アパレル貿易及び繊維貿易の潮流と追従してきたアパレル物流

繊維業界は、鉄鋼、自動車、機械と並び、日本の戦後から高度成長期を支えた日本を代表する産業であった。

その後、アパレルの製造拠点は次々とアジアの新興国に移転し、業態を変化させてきた。ファッション業界は華やかな産業であり続けているが、アパレル製品を製造、輸入、販売するアパレル輸入貿易は、かつての勢いを失っている。

日本国内の繊維製品は、繊維輸入組合の統計データを基に考えると、約36億点の衣類が日本の市場で販売されている。
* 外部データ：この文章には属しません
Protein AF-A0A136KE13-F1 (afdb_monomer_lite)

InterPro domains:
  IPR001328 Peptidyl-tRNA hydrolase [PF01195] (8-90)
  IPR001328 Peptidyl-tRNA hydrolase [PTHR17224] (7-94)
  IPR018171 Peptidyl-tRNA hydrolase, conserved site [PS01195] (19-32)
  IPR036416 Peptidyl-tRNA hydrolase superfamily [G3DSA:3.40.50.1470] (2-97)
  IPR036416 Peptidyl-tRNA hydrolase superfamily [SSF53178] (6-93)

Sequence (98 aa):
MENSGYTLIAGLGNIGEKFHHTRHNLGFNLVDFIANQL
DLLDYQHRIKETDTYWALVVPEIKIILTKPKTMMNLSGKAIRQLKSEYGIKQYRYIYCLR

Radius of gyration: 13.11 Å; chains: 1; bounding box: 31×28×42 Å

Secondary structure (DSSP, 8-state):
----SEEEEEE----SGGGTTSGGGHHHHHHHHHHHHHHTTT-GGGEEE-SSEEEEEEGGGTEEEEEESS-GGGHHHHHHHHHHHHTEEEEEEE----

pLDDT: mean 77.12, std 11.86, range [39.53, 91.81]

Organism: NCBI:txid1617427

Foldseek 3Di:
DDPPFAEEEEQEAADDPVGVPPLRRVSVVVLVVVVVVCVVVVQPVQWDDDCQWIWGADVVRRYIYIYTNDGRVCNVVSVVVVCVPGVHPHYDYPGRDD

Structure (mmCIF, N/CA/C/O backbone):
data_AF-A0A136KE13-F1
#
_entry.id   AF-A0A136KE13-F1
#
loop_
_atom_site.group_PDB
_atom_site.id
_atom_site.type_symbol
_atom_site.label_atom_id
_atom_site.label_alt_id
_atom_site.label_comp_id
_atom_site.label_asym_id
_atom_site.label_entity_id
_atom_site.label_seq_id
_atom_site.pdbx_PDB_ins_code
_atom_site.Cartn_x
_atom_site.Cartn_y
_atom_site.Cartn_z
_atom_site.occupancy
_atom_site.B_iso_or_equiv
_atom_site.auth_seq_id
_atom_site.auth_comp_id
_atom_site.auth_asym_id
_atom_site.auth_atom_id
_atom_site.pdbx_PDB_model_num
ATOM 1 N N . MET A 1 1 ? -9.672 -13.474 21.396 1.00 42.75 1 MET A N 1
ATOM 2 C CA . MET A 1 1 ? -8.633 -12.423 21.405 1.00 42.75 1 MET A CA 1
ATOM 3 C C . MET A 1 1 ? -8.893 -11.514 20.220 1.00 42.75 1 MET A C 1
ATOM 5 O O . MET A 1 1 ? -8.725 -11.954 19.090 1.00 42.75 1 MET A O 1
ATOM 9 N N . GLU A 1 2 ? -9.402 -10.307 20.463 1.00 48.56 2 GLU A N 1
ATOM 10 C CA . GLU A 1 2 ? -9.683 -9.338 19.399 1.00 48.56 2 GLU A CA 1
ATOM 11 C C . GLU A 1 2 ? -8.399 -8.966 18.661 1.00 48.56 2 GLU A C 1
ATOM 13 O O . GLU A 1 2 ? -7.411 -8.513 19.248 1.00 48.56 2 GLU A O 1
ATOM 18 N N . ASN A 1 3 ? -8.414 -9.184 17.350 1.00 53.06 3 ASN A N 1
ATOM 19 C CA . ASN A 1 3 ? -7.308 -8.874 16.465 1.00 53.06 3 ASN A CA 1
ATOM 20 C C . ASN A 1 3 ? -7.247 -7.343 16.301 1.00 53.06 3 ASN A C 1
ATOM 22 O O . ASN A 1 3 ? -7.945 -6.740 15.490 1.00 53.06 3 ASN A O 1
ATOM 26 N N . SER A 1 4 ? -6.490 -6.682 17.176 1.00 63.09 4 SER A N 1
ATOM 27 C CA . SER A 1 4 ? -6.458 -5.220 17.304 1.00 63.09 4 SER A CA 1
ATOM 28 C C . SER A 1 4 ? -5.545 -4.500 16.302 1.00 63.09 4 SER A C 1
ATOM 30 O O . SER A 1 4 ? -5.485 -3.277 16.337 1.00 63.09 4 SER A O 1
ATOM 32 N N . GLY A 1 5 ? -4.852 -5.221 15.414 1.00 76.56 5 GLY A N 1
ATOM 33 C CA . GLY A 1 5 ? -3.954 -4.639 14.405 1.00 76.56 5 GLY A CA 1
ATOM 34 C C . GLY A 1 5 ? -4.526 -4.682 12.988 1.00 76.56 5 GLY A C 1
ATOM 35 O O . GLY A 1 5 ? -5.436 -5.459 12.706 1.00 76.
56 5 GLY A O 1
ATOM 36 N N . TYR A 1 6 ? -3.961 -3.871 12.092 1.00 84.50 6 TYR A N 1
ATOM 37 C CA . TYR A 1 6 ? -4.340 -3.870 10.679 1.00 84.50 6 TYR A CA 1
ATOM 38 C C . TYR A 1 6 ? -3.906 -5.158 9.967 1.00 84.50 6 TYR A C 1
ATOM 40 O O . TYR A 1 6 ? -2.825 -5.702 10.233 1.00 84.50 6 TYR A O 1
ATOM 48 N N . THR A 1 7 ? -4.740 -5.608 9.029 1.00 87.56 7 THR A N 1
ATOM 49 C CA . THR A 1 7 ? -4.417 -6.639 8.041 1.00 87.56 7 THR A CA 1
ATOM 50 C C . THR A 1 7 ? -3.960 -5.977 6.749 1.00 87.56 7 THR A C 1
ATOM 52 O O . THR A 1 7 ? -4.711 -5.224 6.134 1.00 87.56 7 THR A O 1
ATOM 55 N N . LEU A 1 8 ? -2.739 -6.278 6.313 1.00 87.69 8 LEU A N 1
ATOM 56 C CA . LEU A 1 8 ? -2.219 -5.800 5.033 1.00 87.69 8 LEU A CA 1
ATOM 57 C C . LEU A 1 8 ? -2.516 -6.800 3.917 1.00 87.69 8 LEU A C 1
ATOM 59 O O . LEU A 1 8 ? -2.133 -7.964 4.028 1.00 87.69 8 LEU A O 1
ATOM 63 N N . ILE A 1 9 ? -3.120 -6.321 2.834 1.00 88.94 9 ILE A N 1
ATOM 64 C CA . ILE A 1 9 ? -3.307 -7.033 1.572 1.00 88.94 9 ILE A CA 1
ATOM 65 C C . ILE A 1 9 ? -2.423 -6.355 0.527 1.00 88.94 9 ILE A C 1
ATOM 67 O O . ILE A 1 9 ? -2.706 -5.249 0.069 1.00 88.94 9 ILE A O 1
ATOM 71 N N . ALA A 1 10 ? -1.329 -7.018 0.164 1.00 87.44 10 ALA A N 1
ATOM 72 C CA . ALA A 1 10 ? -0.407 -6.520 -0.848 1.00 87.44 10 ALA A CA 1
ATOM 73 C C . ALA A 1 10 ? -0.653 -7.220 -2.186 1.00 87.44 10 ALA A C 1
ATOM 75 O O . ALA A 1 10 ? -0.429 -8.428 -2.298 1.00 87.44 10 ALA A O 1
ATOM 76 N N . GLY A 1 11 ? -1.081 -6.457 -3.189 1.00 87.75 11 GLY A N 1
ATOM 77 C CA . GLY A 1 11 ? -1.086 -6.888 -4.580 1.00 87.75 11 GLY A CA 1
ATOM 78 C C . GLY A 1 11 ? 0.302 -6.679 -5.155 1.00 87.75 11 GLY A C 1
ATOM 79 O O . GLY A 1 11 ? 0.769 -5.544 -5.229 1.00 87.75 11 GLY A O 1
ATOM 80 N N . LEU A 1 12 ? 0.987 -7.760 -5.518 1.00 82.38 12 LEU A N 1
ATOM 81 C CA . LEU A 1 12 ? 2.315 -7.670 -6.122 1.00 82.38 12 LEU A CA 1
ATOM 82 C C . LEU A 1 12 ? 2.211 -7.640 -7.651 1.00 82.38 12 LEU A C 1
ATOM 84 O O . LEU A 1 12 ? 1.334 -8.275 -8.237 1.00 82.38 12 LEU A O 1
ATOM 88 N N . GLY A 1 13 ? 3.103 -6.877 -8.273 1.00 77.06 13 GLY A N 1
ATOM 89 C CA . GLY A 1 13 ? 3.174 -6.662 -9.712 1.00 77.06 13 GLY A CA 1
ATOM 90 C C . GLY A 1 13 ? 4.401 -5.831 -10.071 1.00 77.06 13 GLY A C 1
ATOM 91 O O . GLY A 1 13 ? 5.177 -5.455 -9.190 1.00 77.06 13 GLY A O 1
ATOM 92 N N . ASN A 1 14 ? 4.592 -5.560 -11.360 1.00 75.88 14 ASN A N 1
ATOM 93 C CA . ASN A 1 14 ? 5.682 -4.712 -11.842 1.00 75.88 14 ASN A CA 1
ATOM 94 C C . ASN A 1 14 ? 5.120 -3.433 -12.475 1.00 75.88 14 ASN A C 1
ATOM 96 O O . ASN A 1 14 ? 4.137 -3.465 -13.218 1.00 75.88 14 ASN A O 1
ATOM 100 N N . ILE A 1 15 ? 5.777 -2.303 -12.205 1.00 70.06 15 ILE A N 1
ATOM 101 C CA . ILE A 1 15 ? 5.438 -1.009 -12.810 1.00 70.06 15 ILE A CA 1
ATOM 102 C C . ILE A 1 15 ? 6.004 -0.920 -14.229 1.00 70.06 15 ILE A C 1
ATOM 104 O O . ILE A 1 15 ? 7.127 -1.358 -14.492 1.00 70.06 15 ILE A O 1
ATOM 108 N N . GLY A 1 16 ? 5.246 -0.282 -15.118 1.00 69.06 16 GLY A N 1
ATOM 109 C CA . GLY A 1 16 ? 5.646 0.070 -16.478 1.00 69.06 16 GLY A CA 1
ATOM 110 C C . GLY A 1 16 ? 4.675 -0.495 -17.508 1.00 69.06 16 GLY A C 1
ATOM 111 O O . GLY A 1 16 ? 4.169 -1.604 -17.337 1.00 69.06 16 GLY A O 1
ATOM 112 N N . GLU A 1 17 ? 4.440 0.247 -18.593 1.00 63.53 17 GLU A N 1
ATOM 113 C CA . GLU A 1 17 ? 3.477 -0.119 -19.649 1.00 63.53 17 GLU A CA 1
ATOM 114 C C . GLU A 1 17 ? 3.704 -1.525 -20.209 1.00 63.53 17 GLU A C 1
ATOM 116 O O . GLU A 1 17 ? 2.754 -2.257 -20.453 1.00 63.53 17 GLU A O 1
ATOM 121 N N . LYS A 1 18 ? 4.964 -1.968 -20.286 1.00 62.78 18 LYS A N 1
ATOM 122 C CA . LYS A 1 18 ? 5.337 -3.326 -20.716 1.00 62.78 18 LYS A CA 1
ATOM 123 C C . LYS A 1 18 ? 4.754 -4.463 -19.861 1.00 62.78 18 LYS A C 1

その中の約98%は海外からの輸入品だ。

ここでは、アパレル貿易の潮流と、アパレルの海外進出に追随することで発展してきた日本のアパレルサプライチェーンを解説する。

◇アパレル業界の4つの転換期
商社が繊維貿易を牽引
アパレル小売の直貿
SPAの台頭
D2CがEC市場で急成長

繊維貿易、40年間の潮流

◇1970年代
商社が繊維貿易を牽引。
日本が紡績や繊維製品を輸出、当時は日本の紡績業が最も華やかな時代であった。
東レ、帝人、鐘紡、東洋紡などの生機(繊維生地)で著名な企業が成長した。
日本の市場では、オンワード、ワールド、レナウンなどのアパレルが百貨店やアパレル専門店でアパレル製品を販売した。

◇1980年代
1985年のプラザ合意によって、繊維貿易は、日本から輸出するビジネスモデルから、輸入するビジネスモデルへ転換期が引き起こされた。
ブランド品が流行する、DCブランドや海外高級ブランドが日本の市場を席巻した。
アップストリーム(upstream =川上)は繊維商社が原材料調達や供給を担い、ダウンストリーム(downstream =川下)はアパレルが企画、販売を行う事で共存共栄が保たれた。
繊維製品の生産拠点は韓国や台湾が日本に代わり生産を伸ばした。

◇1990年代
アパレル小売の直貿が始まった。
中国が海外輸出のための繊維製品生産を本格的に始めた。
ブランド品に代わりUNIQLOを代表するSPA(=Specialty store retailer of Private label Apparel)やイオン(=当時のジャスコ)などのGMS(=General Merchandise Store)が、低価格高品質の繊維製品を中国で製造し、日本へ輸入を始めた。
ファイブフォックスやサンエー・インターナショナルもビジネスシステムの変革を図った時期であった。

◇2000年代
SPAの台頭。
計画大量生産時代に突入
商社が始めたサプライチェーンの手法の一つであるバイコン(buyers consolidation )を、多くのアパレル企業が模倣した。
海外ファストファッションが日本市場上陸と同時に大流行、製品単価の低価格化に拍車がかかる。
百貨店やアパレル専門店以外に、ショッピングモール、アウトレットモール、EC市場など、小売業の多様な販売チャネルが生まれた。
チャイナプラスワンが騒がれ始め、ASEANシフトが始まった。 v
繊維はベトナム、タイ、インドネシアへ生産拠点を求めた。
自動車や電機分野はMTIP(Malaysia、Indonesia、Thailand、Philippine)へ進出した。
MITPを生産拠点と考えただけでなく、近い将来の有望な消費地へ変貌することを見据えていた。
2005年以降は、タイやインドネシアの加工賃上昇によって、繊維商社はMCB(Myanmar、Cambodia、Bangladesh)に注目した。

◇2010年代
D2C(Direct to Consumer)がEC市場で急成長。
二極化が浸透した。
アップストリーム(upstream =川上)における二極化とダウンストリーム(downstream =川下)における二極化が同時に起きていた。
生産国のアップストリームにおいては、低価格大量生産型と少量特注型の二極化による棲み分けが一層鮮明になり、生産拠点別の得意分野が深まった。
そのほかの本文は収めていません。